Back on track creatively he was now eyeing the charts. The 80s had been a barren wasteland for many and people needed reminding of some of the fundamentals. In 1986, spurred on by their inclusion on the NME's legendary C86 compilation, a band called The Mighty Lemon Drops had begun to rock an early Teardrop Explodes sound and, more importantly, were doing so wearing black leather. Realising that this group of young scoundrels were quite possibly the only cool looking band of the decade Cope decided to take it a step further. No fey indie jangle for him, 1987's "Saint Julian" album framed him as a leather clad alien messiah fronting a "two car garage band". Ramones engineer Ed Stasium produced, gave the album a heavy glam stomp and just generally ensured that it rocked like a bastard. Listening to "Saint Julian" today is a revelation, crystallising the pure petroleum essence of tight leather, bulging codpiece ROCK! in a way which dispenses with the unreconstructed sexism of so much of the genre and at the same time deftly skirts the pitfalls of irony.
1988's "My Nation Underground" was an over-produced disappointment but worth investigating for the pretty "China Doll" and the awesome title track. Unfortunately another turning point, perhaps even more significant than the end of The Teardrop Explodes, was just around the corner.
Pete DeFreitas, legendary Liverpool rock nutcase, former Echo & The Bunnymen drummer and one of Cope's closest friends, died in a road accident in June 1989 and this, perhaps coupled with the relative failure of "My Nation Underground", caused Cope's world to enter yet another seismic shift.

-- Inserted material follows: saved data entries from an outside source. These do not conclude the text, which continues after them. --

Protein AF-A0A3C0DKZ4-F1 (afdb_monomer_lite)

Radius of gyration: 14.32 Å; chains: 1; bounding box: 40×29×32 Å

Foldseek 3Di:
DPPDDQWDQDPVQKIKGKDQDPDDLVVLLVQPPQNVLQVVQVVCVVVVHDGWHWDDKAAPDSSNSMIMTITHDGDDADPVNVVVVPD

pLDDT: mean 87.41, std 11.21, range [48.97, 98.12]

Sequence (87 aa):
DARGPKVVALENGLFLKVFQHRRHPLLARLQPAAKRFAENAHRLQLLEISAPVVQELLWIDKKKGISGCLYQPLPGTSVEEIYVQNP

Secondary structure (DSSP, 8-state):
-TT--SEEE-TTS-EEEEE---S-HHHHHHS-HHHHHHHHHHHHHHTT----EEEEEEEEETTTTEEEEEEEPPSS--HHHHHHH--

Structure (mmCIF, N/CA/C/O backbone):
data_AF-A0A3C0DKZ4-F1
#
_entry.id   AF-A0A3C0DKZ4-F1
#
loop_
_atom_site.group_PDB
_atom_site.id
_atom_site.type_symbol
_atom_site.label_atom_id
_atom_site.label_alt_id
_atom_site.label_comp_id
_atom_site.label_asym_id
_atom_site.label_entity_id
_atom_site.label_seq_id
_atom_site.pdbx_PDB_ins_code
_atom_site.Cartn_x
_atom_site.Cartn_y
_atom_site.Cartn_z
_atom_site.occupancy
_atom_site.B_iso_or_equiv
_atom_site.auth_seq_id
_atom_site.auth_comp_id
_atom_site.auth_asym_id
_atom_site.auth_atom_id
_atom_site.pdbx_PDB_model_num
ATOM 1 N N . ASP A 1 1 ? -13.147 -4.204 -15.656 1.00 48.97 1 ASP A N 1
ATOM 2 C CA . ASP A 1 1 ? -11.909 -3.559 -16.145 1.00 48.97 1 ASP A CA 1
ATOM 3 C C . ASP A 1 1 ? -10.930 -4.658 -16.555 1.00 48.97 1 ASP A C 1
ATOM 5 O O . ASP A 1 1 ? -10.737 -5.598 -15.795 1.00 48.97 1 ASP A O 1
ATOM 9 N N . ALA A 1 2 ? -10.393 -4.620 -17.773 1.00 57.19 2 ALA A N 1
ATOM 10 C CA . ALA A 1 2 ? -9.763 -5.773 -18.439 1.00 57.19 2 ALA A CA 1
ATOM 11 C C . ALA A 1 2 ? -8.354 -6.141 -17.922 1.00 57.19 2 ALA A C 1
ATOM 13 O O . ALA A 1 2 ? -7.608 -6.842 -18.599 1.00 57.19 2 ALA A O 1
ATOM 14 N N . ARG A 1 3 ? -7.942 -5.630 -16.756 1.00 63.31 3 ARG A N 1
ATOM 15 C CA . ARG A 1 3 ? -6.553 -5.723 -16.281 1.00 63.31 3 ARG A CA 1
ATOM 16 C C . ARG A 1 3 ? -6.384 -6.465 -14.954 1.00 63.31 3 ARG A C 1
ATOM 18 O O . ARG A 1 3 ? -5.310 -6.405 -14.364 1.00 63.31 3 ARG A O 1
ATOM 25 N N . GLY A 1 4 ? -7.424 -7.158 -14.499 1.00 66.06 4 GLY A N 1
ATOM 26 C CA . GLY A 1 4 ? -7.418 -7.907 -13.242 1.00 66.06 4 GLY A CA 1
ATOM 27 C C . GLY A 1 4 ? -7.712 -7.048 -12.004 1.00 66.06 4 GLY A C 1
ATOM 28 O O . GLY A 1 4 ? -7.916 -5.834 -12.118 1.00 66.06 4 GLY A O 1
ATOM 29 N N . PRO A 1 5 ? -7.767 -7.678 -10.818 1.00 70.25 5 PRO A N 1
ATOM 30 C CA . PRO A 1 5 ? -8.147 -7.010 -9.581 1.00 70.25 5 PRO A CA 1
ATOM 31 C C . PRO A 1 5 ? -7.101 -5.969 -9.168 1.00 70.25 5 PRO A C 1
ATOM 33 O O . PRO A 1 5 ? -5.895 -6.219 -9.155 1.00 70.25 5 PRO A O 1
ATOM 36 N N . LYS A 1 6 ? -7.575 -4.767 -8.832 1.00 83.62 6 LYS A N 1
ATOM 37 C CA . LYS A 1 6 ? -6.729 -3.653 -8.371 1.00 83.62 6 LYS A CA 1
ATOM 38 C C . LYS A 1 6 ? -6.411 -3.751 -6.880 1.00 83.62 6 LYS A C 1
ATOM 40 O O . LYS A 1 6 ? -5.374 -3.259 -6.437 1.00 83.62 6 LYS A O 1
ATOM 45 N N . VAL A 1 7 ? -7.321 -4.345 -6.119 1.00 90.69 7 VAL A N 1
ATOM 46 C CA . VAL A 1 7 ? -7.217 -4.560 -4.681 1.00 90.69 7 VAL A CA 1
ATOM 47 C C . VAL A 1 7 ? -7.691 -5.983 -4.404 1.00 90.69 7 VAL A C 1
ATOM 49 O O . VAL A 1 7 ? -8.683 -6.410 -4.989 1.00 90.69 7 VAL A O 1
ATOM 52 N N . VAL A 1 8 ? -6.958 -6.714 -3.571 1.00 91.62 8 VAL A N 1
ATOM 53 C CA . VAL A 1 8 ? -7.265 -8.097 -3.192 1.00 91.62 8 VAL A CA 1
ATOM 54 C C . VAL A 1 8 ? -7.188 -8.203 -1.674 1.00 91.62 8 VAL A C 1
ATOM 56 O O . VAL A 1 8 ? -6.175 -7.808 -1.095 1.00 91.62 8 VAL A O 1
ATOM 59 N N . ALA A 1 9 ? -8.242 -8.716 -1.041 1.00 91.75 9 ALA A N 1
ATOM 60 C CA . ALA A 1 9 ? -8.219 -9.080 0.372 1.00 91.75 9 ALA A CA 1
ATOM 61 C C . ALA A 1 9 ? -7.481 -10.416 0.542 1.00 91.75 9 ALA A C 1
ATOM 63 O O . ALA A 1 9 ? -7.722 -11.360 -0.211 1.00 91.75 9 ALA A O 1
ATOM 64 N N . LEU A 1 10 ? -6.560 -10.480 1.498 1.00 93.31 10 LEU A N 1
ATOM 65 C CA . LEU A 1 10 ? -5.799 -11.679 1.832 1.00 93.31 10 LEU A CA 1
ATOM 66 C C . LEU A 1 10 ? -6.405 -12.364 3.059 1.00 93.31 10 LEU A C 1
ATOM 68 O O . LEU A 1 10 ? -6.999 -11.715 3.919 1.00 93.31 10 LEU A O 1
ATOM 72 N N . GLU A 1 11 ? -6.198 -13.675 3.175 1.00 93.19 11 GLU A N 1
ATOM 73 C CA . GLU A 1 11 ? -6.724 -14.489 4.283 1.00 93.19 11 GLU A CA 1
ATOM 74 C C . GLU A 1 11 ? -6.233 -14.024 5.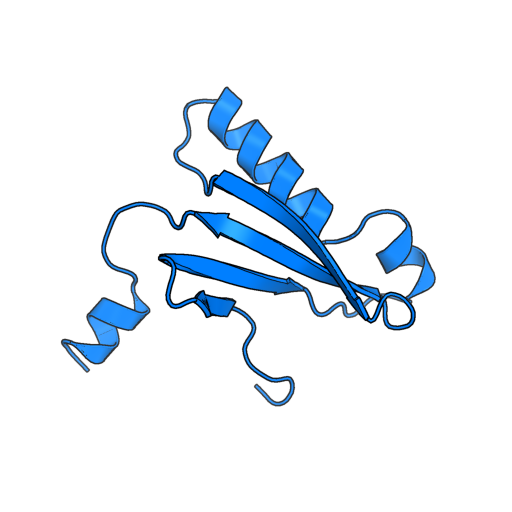662 1.00 93.19 11 GLU A C 1
ATOM 76 O O . GLU A 1 11 ? -6.929 -14.177 6.660 1.00 93.19 11 GLU A O 1
ATOM 81 N N . ASN A 1 12 ? -5.053 -13.401 5.723 1.00 92.50 12 ASN A N 1
ATOM 82 C CA . ASN A 1 12 ? -4.483 -12.847 6.951 1.00 92.50 12 ASN A CA 1
ATOM 83 C C . ASN A 1 12 ? -5.033 -11.453 7.324 1.00 92.50 12 ASN A C 1
ATOM 85 O O . ASN A 1 12 ? -4.502 -10.812 8.228 1.00 92.50 12 ASN A O 1
ATOM 89 N N . GLY A 1 13 ? -6.055 -10.959 6.618 1.00 91.31 13 GLY A N 1
ATOM 90 C CA . GLY A 1 13 ? -6.688 -9.662 6.873 1.00 91.31 13 GLY A CA 1
ATOM 91 C C . GLY A 1 13 ? -5.955 -8.456 6.277 1.00 91.31 13 GLY A C 1
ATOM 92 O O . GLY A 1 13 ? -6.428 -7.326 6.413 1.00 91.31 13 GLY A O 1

First he had a lot to get out of his system and the albums "Skellington" and "Droolian", while provoking the ire of his record label, served to cleanse his system and provide an outlet for many of the songs which he'd considered inappropriate for "Saint Julian". The demo-quality production values of these albums belies a strong songwriting sensibility, best captured on the classic Japanese hair gel inspired "Jellypop Perky Jean" off the album "Droolian". Like Syd Barrett before him, the fragile nature of the recording provides much of their charm but, unlike Syd Barrett, Julian was not the clueless acid casualty that the media liked to see him as. The first volume of his autobiography, "Head On", detailing the rise and fall of The Teardrop Explodes, was written during this period and reveals Cope as not only a great musician but also a brilliant writer. It is rightly considered to be the best rock book ever written.